>>>

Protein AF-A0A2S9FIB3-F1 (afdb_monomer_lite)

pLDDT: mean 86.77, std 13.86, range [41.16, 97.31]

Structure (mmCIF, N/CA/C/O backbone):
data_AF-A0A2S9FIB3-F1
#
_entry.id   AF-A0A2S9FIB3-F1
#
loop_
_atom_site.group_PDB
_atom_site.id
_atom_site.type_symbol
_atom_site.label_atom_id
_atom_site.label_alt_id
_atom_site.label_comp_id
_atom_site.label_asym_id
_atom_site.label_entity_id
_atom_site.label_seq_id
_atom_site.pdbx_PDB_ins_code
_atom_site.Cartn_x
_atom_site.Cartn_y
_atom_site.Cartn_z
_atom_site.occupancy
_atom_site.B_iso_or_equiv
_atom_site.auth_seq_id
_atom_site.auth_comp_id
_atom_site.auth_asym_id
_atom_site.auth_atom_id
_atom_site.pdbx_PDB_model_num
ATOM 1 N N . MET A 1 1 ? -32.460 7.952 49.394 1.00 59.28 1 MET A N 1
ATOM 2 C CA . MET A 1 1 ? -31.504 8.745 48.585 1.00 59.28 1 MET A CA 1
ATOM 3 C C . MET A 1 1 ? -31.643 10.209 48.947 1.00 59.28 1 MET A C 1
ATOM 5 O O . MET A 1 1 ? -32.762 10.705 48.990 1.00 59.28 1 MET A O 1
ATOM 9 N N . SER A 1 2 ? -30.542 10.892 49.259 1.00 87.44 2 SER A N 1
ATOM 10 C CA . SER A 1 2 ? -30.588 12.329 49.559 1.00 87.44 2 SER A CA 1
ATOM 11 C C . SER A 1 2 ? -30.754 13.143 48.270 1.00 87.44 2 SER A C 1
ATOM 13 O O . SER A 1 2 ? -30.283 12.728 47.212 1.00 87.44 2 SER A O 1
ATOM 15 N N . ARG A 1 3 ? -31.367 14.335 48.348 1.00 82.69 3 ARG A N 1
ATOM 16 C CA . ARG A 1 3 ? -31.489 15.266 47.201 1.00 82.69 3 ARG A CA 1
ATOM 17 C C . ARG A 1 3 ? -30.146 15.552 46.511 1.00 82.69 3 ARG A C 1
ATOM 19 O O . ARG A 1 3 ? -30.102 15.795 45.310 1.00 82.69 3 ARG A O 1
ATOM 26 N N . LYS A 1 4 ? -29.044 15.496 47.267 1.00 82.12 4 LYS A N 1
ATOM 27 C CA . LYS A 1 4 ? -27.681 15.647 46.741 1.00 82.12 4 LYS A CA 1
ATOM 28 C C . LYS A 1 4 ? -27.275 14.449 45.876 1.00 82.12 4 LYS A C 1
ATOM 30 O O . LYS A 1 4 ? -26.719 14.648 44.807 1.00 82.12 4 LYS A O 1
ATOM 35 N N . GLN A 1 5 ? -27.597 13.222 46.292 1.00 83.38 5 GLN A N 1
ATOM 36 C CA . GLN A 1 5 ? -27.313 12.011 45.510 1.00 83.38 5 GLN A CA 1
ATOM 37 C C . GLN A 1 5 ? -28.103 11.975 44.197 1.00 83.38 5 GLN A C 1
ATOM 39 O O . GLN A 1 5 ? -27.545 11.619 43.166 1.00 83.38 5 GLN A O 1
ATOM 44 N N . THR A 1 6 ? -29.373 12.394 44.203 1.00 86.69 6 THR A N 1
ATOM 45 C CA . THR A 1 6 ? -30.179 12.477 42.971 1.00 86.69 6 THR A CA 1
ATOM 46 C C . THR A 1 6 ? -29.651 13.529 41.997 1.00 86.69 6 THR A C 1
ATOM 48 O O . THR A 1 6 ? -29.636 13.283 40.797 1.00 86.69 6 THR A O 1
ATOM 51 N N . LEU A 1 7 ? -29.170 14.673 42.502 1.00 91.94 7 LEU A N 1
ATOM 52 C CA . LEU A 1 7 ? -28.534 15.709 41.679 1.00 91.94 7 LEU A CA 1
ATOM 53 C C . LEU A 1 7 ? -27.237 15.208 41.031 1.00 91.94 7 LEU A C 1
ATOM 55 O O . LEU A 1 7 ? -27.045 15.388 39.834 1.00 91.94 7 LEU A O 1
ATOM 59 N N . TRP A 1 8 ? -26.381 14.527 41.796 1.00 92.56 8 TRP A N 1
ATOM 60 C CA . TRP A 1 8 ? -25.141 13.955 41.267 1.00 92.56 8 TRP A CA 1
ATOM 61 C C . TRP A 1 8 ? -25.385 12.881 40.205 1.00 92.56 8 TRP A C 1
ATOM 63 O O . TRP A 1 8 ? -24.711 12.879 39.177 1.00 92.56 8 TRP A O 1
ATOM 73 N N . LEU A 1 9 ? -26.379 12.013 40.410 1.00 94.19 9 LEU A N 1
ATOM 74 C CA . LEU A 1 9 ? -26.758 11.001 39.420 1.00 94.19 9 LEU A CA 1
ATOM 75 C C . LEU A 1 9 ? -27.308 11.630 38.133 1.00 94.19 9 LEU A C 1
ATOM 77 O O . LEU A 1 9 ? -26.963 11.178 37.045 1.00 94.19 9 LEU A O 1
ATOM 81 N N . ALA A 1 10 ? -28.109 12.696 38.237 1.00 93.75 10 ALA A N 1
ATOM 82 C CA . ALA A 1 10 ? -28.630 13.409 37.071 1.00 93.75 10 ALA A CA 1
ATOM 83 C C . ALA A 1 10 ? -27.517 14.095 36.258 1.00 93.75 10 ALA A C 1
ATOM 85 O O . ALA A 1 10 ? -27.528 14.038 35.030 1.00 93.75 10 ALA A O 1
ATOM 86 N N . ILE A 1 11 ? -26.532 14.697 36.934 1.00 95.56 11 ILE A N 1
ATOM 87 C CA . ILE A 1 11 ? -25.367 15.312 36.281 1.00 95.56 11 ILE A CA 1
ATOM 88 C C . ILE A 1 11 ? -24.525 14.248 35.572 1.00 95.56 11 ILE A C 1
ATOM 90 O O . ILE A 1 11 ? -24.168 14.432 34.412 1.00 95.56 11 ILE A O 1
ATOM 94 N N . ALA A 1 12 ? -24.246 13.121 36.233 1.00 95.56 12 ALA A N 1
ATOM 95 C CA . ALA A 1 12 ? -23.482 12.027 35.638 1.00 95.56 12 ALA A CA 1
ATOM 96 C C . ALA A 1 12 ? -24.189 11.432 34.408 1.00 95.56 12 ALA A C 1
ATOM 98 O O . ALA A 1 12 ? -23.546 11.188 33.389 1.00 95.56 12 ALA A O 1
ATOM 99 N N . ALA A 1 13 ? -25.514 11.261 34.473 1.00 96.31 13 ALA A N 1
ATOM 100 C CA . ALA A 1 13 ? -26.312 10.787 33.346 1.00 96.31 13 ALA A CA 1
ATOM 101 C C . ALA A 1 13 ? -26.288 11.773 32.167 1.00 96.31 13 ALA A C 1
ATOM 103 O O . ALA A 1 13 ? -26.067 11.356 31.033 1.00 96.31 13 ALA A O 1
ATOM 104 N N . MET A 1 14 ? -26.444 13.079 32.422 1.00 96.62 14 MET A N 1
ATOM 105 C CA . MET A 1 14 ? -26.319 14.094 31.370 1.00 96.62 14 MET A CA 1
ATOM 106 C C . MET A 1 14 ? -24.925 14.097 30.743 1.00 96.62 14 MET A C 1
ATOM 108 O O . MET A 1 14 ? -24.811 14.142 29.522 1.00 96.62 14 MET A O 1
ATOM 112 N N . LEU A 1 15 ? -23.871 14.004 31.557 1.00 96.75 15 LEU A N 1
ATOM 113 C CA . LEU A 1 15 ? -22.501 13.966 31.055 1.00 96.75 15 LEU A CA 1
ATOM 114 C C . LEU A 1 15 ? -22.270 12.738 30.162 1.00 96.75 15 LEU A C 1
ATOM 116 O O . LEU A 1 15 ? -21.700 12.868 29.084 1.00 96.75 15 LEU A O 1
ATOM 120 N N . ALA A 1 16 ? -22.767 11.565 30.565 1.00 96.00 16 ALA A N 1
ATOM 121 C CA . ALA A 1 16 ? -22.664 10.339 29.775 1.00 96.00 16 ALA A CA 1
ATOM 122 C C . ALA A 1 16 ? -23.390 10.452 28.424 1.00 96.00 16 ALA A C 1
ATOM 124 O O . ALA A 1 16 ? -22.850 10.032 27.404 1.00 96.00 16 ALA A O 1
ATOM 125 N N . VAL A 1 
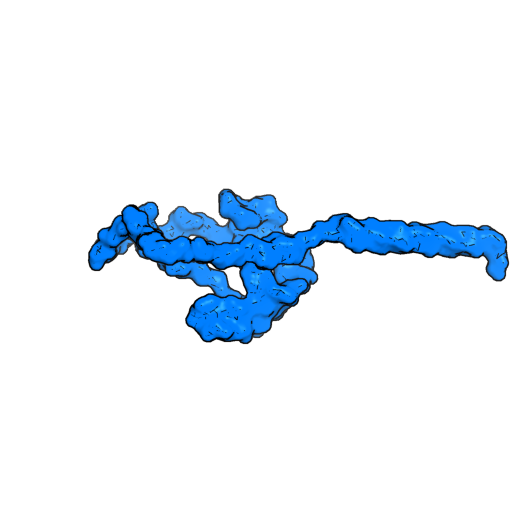17 ? -24.578 11.069 28.398 1.00 96.19 17 VAL A N 1
ATOM 126 C CA . VAL A 1 17 ? -25.325 11.321 27.154 1.00 96.19 17 VAL A CA 1
ATOM 127 C C . VAL A 1 17 ? -24.574 12.292 26.243 1.00 96.19 17 VAL A C 1
ATOM 129 O O . VAL A 1 17 ? -24.473 12.041 25.045 1.00 96.19 17 VAL A O 1
ATOM 132 N N . VAL A 1 18 ? -24.007 13.369 26.794 1.00 95.19 18 VAL 
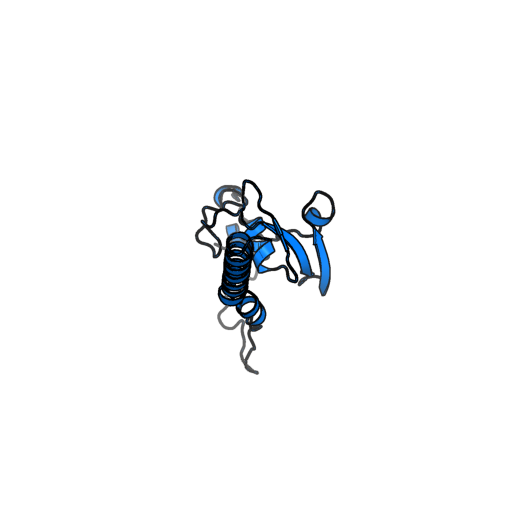A N 1
ATOM 133 C CA . VAL A 1 18 ? -23.218 14.339 26.018 1.00 95.19 18 VAL A CA 1
ATOM 134 C C . VAL A 1 18 ? -21.972 13.683 25.428 1.00 95.19 18 VAL A C 1
ATOM 136 O O . VAL A 1 18 ? -21.695 13.870 24.247 1.00 95.19 18 VAL A O 1
ATOM 139 N N . VAL A 1 19 ? -21.251 12.874 26.209 1.00 93.12 19 VAL A N 1
ATOM 140 C CA . VAL A 1 19 ? -20.072 12.140 25.725 1.00 93.12 19 VAL A CA 1
ATOM 141 C C . VAL A 1 19 ? -20.463 11.140 24.636 1.00 93.12 19 VAL A C 1
ATOM 143 O O . VAL A 1 19 ? -19.824 11.116 23.590 1.00 93.12 19 VAL A O 1
ATOM 146 N N . ALA A 1 20 ? -21.538 10.368 24.821 1.00 89.75 20 ALA A N 1
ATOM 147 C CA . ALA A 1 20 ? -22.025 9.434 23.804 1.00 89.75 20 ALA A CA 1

<<<

Your assignment: Start at the first line of the material and transcribe each line exactly, stopping once the line containing "ATOM 16 C CA" has been written.

Output of the task:
Protein AF-A0A2S9FIB3-F1 (afdb_monomer_lite)

pLDDT: mean 86.77, std 13.86, range [41.16, 97.31]

Structure (mmCIF, N/CA/C/O backbone):
data_AF-A0A2S9FIB3-F1
#
_entry.id   AF-A0A2S9FIB3-F1
#
loop_
_atom_site.group_PDB
_atom_site.id
_atom_site.type_symbol
_atom_site.label_atom_id
_atom_site.label_alt_id
_atom_site.label_comp_id
_atom_site.label_asym_id
_atom_site.label_entity_id
_atom_site.label_seq_id
_atom_site.pdbx_PDB_ins_code
_atom_site.Cartn_x
_atom_site.Cartn_y
_atom_site.Cartn_z
_atom_site.occupancy
_atom_site.B_iso_or_equiv
_atom_site.auth_seq_id
_atom_site.auth_comp_id
_atom_site.auth_asym_id
_atom_site.auth_atom_id
_atom_site.pdbx_PDB_model_num
ATOM 1 N N . MET A 1 1 ? -32.460 7.952 49.394 1.00 59.28 1 MET A N 1
ATOM 2 C CA . MET A 1 1 ? -31.504 8.745 48.585 1.00 59.28 1 MET A CA 1
ATOM 3 C C . MET A 1 1 ? -31.643 10.209 48.947 1.00 59.28 1 MET A C 1
ATOM 5 O O . MET A 1 1 ? -32.762 10.705 48.990 1.00 59.28 1 MET A O 1
ATOM 9 N N . SER A 1 2 ? -30.542 10.892 49.259 1.00 87.44 2 SER A N 1
ATOM 10 C CA . SER A 1 2 ? -30.588 12.329 49.559 1.00 87.44 2 SER A CA 1
ATOM 11 C C . SER A 1 2 ? -30.754 13.143 48.270 1.00 87.44 2 SER A C 1
ATOM 13 O O . SER A 1 2 ? -30.283 12.728 47.212 1.00 87.44 2 SER A O 1
ATOM 15 N N . ARG A 1 3 ? -31.367 14.335 48.348 1.00 82.69 3 ARG A N 1
ATOM 16 C CA . ARG A 1 3 ? -31.489 15.266 47.201 1.00 82.69 3 ARG A CA 1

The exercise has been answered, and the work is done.